# EXERCISE
Below are lines of data, and only some are wanted. Please repeat exactly those from the line that has "ATOM 125 C CA" through the line that has "ATOM 154 N N".

··········

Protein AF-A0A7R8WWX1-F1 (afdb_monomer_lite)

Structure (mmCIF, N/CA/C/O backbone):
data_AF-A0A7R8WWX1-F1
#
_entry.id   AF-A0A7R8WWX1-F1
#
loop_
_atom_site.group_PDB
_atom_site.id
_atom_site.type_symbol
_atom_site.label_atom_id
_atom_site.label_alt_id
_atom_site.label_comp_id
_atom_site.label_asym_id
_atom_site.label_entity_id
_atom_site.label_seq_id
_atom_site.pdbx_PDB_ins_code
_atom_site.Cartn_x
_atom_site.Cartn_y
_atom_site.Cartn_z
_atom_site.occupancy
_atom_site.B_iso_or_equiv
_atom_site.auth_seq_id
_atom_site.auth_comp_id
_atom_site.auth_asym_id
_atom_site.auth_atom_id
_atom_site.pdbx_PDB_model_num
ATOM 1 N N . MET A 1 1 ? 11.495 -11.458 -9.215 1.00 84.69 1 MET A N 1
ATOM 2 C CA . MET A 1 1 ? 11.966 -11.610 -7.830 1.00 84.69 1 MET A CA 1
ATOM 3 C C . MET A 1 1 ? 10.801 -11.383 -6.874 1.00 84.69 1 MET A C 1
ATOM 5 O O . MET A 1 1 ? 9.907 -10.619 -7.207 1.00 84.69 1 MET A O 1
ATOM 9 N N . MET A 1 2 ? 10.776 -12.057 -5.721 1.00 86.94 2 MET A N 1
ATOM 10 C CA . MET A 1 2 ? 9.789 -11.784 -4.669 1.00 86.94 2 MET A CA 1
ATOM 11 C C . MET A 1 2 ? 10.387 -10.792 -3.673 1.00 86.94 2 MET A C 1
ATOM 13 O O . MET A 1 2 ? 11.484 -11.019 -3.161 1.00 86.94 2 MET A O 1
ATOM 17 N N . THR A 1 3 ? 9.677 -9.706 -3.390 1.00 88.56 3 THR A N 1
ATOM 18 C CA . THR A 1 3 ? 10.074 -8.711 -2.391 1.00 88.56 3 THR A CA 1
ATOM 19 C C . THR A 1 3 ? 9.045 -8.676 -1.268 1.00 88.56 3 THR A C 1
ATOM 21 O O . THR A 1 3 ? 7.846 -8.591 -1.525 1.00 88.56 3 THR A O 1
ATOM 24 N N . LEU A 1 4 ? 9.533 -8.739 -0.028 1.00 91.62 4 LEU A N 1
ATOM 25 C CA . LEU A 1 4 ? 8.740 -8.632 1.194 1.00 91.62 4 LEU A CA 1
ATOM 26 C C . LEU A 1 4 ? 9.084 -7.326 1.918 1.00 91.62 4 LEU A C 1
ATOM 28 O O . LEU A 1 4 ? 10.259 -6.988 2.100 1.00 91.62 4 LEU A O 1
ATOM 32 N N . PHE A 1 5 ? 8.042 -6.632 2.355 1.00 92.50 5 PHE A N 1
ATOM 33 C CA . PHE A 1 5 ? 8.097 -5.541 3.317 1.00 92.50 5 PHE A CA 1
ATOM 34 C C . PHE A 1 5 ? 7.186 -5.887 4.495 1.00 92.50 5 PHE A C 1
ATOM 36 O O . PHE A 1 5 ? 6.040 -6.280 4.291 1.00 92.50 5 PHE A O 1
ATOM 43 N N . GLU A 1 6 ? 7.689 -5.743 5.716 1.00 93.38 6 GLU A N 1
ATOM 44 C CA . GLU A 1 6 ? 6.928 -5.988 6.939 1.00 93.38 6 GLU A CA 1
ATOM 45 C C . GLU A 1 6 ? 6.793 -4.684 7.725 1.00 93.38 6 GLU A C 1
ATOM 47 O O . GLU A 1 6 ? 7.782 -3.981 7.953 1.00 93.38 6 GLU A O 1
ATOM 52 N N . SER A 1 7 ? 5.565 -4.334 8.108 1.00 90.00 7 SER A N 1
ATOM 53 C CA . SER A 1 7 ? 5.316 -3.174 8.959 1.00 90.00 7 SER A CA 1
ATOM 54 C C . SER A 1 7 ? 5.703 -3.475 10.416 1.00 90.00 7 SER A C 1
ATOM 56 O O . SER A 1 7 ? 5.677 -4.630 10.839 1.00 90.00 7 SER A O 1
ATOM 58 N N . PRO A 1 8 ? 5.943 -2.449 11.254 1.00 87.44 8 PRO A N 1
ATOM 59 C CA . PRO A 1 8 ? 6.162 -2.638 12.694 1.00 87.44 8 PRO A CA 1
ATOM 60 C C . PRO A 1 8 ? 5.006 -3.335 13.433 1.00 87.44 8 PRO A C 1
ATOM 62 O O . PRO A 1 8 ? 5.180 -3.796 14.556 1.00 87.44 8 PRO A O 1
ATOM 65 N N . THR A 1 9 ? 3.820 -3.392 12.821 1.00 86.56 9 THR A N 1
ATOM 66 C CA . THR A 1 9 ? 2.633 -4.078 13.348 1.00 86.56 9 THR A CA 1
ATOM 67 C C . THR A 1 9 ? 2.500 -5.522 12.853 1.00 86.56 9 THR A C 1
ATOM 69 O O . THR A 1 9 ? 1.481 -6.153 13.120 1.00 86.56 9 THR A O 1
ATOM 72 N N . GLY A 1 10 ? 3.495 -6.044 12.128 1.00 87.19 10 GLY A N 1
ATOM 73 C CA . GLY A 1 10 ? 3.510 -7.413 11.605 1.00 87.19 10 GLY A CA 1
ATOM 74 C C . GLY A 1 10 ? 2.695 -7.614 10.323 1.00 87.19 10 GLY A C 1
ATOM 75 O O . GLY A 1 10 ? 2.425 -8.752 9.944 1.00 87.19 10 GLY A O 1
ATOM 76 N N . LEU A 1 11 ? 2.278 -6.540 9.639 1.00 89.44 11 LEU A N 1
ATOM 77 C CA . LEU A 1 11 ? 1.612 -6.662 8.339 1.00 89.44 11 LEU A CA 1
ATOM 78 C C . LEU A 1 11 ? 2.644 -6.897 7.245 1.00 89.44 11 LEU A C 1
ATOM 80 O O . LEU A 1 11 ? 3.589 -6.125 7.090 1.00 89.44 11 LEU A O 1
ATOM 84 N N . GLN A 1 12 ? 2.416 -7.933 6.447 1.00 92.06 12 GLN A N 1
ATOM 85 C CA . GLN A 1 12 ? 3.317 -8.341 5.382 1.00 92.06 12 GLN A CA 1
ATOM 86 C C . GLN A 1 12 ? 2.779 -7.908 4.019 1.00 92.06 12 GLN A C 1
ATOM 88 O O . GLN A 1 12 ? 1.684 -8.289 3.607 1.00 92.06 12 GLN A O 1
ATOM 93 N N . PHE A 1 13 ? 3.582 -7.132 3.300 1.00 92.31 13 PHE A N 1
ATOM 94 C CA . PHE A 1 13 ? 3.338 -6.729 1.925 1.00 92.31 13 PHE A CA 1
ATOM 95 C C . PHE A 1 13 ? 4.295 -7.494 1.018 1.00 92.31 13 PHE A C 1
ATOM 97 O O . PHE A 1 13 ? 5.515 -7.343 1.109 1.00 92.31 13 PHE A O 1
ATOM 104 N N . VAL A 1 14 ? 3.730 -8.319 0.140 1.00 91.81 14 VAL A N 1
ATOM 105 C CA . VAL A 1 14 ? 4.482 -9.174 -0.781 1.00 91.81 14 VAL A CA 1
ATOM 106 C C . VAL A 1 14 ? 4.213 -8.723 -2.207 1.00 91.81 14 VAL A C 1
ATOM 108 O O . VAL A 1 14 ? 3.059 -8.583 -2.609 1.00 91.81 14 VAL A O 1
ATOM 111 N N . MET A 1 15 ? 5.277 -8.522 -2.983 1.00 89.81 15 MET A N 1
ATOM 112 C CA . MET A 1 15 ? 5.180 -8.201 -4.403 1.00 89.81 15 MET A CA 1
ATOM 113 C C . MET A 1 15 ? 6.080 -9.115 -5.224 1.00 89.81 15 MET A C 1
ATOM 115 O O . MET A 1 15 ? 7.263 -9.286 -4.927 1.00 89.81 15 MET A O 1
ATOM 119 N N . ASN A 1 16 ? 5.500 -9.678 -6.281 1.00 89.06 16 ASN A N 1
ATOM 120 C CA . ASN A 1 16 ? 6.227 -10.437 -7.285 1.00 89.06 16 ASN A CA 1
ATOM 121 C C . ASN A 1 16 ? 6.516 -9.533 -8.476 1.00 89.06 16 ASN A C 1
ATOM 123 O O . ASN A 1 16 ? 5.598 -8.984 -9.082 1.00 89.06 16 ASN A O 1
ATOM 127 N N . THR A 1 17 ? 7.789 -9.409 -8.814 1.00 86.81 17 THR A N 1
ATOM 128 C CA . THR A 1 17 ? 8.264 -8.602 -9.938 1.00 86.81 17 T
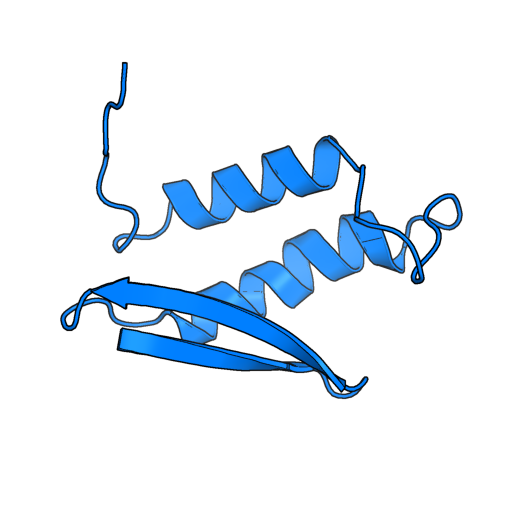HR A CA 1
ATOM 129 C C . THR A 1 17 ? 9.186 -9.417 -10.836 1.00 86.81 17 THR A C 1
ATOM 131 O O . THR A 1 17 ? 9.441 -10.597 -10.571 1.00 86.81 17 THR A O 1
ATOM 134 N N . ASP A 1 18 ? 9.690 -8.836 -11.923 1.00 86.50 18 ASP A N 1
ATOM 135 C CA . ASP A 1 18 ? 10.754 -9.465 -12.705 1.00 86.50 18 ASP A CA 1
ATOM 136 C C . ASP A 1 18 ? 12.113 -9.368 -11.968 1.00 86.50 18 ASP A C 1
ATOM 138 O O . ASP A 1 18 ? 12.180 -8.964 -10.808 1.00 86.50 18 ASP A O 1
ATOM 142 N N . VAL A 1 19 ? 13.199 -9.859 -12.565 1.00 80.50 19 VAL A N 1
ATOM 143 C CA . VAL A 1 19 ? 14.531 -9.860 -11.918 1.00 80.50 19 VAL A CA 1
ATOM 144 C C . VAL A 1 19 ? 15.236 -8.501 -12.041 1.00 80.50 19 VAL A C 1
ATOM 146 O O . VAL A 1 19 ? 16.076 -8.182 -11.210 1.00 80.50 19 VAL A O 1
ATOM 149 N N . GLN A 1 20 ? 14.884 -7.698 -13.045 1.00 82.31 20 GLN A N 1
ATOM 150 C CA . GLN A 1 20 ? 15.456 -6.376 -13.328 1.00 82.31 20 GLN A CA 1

··········

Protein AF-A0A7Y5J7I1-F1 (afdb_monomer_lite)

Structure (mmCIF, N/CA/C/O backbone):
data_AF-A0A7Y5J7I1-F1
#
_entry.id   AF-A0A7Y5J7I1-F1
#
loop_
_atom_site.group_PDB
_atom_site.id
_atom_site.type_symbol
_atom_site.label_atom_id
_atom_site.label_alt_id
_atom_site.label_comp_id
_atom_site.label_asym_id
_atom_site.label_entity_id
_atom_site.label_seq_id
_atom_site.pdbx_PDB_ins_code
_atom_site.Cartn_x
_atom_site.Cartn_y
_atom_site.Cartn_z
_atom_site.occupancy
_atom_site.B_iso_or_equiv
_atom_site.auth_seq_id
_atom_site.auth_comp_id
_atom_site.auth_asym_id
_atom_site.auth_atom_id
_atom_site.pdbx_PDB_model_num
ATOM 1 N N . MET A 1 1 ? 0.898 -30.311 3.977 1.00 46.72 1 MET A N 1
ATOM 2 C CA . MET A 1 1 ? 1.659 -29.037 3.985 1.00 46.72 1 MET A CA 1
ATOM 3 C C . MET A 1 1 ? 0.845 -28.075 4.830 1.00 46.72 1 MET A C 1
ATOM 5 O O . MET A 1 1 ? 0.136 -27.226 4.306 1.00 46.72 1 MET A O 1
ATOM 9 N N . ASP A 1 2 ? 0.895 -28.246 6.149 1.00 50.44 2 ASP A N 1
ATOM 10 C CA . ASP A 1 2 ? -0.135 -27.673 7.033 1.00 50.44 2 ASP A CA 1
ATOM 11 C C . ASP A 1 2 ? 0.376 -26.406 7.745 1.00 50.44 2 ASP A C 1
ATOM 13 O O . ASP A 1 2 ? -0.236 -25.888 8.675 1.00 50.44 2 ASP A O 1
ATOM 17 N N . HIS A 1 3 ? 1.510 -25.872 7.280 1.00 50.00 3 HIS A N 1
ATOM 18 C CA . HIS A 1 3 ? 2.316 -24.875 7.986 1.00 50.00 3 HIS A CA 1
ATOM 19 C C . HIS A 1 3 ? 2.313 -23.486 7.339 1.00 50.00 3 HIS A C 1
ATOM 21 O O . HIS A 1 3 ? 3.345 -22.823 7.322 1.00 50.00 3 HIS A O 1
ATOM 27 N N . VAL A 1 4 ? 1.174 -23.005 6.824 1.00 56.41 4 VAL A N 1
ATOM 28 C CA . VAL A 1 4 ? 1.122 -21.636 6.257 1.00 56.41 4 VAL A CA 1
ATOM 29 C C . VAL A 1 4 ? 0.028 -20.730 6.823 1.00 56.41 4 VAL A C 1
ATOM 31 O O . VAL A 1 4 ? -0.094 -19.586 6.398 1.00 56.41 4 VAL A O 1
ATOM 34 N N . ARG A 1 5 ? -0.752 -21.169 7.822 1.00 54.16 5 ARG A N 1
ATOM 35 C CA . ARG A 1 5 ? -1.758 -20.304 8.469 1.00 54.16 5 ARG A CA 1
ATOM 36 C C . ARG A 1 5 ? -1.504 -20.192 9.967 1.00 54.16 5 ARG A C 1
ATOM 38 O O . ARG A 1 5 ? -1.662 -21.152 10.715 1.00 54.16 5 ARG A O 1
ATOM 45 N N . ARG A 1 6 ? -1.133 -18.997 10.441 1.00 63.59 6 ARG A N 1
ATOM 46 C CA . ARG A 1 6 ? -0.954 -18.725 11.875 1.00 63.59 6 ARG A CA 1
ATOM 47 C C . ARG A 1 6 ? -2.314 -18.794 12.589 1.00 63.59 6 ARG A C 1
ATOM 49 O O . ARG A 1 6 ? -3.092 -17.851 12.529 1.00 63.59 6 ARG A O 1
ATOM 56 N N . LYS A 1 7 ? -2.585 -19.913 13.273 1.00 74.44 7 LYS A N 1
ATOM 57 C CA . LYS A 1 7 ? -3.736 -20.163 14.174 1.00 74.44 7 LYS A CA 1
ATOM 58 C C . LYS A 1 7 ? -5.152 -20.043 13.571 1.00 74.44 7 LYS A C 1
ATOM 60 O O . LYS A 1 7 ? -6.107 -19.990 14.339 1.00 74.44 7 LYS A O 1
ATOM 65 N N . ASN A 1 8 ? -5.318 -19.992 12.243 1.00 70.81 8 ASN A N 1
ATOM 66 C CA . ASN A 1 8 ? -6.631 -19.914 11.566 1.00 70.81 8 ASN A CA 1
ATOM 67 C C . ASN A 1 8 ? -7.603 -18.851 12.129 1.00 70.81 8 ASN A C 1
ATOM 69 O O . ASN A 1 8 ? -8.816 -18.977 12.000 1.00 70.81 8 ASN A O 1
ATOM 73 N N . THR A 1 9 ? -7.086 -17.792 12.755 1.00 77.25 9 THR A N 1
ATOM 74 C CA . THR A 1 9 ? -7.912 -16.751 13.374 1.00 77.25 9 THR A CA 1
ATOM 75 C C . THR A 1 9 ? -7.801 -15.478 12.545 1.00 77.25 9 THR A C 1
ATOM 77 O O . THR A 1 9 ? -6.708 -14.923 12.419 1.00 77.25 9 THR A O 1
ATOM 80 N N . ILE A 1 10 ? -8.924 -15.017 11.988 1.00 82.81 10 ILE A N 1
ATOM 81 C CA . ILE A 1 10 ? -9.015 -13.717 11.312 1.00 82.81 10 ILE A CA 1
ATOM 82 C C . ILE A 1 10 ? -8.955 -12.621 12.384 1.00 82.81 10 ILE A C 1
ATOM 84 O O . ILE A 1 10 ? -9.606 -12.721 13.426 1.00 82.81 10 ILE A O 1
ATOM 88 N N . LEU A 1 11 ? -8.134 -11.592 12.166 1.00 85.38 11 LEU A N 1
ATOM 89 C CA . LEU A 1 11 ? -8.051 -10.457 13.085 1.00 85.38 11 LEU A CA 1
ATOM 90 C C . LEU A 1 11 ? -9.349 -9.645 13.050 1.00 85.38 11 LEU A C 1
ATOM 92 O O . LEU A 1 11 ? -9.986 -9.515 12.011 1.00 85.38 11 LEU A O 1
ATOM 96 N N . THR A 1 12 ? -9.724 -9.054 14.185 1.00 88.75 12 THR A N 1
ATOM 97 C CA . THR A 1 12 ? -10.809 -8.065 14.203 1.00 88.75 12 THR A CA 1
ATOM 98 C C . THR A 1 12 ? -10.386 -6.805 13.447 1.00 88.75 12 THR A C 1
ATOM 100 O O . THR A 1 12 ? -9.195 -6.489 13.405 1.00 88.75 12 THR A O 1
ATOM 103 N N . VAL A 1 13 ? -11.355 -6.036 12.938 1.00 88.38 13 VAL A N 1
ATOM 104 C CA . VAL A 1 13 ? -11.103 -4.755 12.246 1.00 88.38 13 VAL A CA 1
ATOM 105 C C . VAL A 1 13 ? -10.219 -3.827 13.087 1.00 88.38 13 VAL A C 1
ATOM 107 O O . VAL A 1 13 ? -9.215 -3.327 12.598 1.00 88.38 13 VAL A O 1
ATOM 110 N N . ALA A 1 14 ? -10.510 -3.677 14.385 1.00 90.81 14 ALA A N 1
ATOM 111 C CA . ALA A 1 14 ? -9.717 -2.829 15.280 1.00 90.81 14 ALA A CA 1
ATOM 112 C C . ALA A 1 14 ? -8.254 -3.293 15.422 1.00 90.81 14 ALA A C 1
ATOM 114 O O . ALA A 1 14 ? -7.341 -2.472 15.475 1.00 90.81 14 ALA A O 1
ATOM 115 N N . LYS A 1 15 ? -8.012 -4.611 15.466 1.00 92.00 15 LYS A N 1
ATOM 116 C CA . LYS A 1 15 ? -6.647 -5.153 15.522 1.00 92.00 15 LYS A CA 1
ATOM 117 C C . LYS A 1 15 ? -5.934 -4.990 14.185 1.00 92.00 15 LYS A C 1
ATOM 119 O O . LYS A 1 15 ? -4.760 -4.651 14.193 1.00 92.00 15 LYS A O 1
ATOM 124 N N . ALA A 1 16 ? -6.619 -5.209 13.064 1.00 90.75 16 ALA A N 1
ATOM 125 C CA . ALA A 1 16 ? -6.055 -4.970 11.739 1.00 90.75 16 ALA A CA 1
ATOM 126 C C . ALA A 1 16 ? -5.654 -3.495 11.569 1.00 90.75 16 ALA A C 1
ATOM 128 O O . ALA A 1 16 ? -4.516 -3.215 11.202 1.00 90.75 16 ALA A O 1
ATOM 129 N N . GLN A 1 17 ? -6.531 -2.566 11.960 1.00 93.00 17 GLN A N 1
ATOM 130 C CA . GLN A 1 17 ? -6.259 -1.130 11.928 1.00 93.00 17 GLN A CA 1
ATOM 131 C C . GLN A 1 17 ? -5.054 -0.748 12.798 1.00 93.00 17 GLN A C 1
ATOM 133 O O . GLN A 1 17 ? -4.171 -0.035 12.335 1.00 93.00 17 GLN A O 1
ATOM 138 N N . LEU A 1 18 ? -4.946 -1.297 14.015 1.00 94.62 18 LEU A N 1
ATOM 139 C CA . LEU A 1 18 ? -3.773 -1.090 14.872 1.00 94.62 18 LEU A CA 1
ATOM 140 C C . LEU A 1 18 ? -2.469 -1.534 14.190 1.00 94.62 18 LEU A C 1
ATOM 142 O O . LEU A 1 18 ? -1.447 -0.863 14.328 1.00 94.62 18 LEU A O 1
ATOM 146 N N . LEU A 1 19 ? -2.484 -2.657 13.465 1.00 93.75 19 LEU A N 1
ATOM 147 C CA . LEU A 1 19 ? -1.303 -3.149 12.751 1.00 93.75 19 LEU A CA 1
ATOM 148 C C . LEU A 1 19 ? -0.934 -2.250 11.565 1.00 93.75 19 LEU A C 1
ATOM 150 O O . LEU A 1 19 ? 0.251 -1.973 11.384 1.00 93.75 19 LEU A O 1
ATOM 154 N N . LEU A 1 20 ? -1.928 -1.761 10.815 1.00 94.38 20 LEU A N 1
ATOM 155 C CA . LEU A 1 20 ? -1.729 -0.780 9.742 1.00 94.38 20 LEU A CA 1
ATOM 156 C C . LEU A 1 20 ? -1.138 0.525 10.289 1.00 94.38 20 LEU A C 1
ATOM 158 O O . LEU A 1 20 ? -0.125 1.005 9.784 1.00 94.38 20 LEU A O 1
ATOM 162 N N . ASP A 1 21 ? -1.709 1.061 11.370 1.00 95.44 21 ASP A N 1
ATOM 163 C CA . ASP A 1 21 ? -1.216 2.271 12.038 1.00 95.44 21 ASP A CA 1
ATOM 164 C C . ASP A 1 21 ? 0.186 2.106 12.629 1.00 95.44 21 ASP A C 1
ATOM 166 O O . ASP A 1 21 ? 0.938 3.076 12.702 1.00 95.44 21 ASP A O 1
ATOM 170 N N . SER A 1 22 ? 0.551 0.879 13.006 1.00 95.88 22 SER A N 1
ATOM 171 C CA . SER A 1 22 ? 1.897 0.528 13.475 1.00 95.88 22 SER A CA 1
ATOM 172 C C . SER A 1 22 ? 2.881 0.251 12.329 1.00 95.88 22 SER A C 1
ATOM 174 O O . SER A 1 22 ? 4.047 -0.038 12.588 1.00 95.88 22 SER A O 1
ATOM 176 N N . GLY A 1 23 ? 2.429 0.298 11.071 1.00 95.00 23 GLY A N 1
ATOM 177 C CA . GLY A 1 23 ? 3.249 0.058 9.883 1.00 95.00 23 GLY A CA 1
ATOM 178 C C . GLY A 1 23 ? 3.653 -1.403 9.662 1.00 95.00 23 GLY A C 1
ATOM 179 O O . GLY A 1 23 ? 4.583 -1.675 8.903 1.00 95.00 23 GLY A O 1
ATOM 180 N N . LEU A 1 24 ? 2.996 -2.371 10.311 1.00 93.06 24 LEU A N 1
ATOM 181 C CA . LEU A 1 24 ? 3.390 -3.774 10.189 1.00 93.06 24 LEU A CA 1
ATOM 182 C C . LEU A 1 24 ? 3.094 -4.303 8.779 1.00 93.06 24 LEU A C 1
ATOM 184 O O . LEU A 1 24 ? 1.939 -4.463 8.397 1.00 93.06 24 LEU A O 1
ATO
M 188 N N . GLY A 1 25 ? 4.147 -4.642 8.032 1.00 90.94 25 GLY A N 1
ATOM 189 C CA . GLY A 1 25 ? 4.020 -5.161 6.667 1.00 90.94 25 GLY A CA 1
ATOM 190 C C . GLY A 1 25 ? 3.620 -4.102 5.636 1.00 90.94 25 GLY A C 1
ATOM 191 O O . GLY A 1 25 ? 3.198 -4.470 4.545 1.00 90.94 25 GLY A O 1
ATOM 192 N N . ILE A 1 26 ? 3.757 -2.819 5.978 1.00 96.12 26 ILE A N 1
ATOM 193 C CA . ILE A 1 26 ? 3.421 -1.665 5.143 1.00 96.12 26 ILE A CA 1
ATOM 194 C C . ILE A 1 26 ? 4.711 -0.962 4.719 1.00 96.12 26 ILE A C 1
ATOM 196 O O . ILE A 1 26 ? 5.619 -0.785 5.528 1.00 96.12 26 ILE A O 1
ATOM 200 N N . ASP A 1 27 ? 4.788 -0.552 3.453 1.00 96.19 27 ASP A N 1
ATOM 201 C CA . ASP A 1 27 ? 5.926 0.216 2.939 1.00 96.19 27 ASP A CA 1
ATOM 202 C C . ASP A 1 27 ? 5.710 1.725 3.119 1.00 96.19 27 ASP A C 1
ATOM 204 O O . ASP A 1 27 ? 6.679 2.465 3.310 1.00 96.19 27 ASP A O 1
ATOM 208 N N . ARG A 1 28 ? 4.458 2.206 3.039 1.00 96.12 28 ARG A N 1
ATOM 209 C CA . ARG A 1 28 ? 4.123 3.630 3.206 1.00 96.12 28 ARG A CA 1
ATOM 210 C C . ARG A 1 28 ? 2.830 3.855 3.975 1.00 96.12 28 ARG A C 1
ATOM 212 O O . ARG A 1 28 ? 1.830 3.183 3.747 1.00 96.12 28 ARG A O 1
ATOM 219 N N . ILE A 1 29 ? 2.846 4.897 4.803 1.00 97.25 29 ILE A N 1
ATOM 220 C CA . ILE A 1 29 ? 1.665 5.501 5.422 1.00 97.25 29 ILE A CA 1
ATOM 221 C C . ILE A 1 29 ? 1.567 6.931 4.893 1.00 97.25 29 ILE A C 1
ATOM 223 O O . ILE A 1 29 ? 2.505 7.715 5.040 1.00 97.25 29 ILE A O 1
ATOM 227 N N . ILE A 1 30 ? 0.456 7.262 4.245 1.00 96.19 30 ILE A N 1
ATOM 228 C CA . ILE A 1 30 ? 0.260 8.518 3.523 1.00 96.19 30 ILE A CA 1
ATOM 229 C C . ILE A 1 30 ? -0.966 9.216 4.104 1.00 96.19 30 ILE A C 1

··········

# RESULT OF THIS EXERCISE
ATOM 125 C CA . ALA A 1 16 ? -6.055 -4.970 11.739 1.00 90.75 16 ALA A CA 1
ATOM 126 C C . ALA A 1 16 ? -5.654 -3.495 11.569 1.00 90.75 16 ALA A C 1
ATOM 128 O O . ALA A 1 16 ? -4.516 -3.215 11.202 1.00 90.75 16 ALA A O 1
ATOM 129 N N . GLN A 1 17 ? -6.531 -2.566 11.960 1.00 93.00 17 GLN A N 1
ATOM 130 C CA . GLN A 1 17 ? -6.259 -1.130 11.928 1.00 93.00 17 GLN A CA 1
ATOM 131 C C . GLN A 1 17 ? -5.054 -0.748 12.798 1.00 93.00 17 GLN A C 1
ATOM 133 O O . GLN A 1 17 ? -4.171 -0.035 12.335 1.00 93.00 17 GLN A O 1
ATOM 138 N N . LEU A 1 18 ? -4.946 -1.297 14.015 1.00 94.62 18 LEU A N 1
ATOM 139 C CA . LEU A 1 18 ? -3.773 -1.090 14.872 1.00 94.62 18 LEU A CA 1
ATOM 140 C C . LEU A 1 18 ? -2.469 -1.534 14.190 1.00 94.62 18 LEU A C 1
ATOM 142 O O . LEU A 1 18 ? -1.447 -0.863 14.328 1.00 94.62 18 LEU A O 1
ATOM 146 N N . LEU A 1 19 ? -2.484 -2.657 13.465 1.00 93.75 19 LEU A N 1
ATOM 147 C CA . LEU A 1 19 ? -1.303 -3.149 12.751 1.00 93.75 19 LEU A CA 1
ATOM 148 C C . LEU A 1 19 ? -0.934 -2.250 11.565 1.00 93.75 19 LEU A C 1
ATOM 150 O O . LEU A 1 19 ? 0.251 -1.973 11.384 1.00 93.75 19 LEU A O 1
ATOM 154 N N . LEU A 1 20 ? -1.928 -1.761 10.815 1.00 94.38 20 LEU A N 1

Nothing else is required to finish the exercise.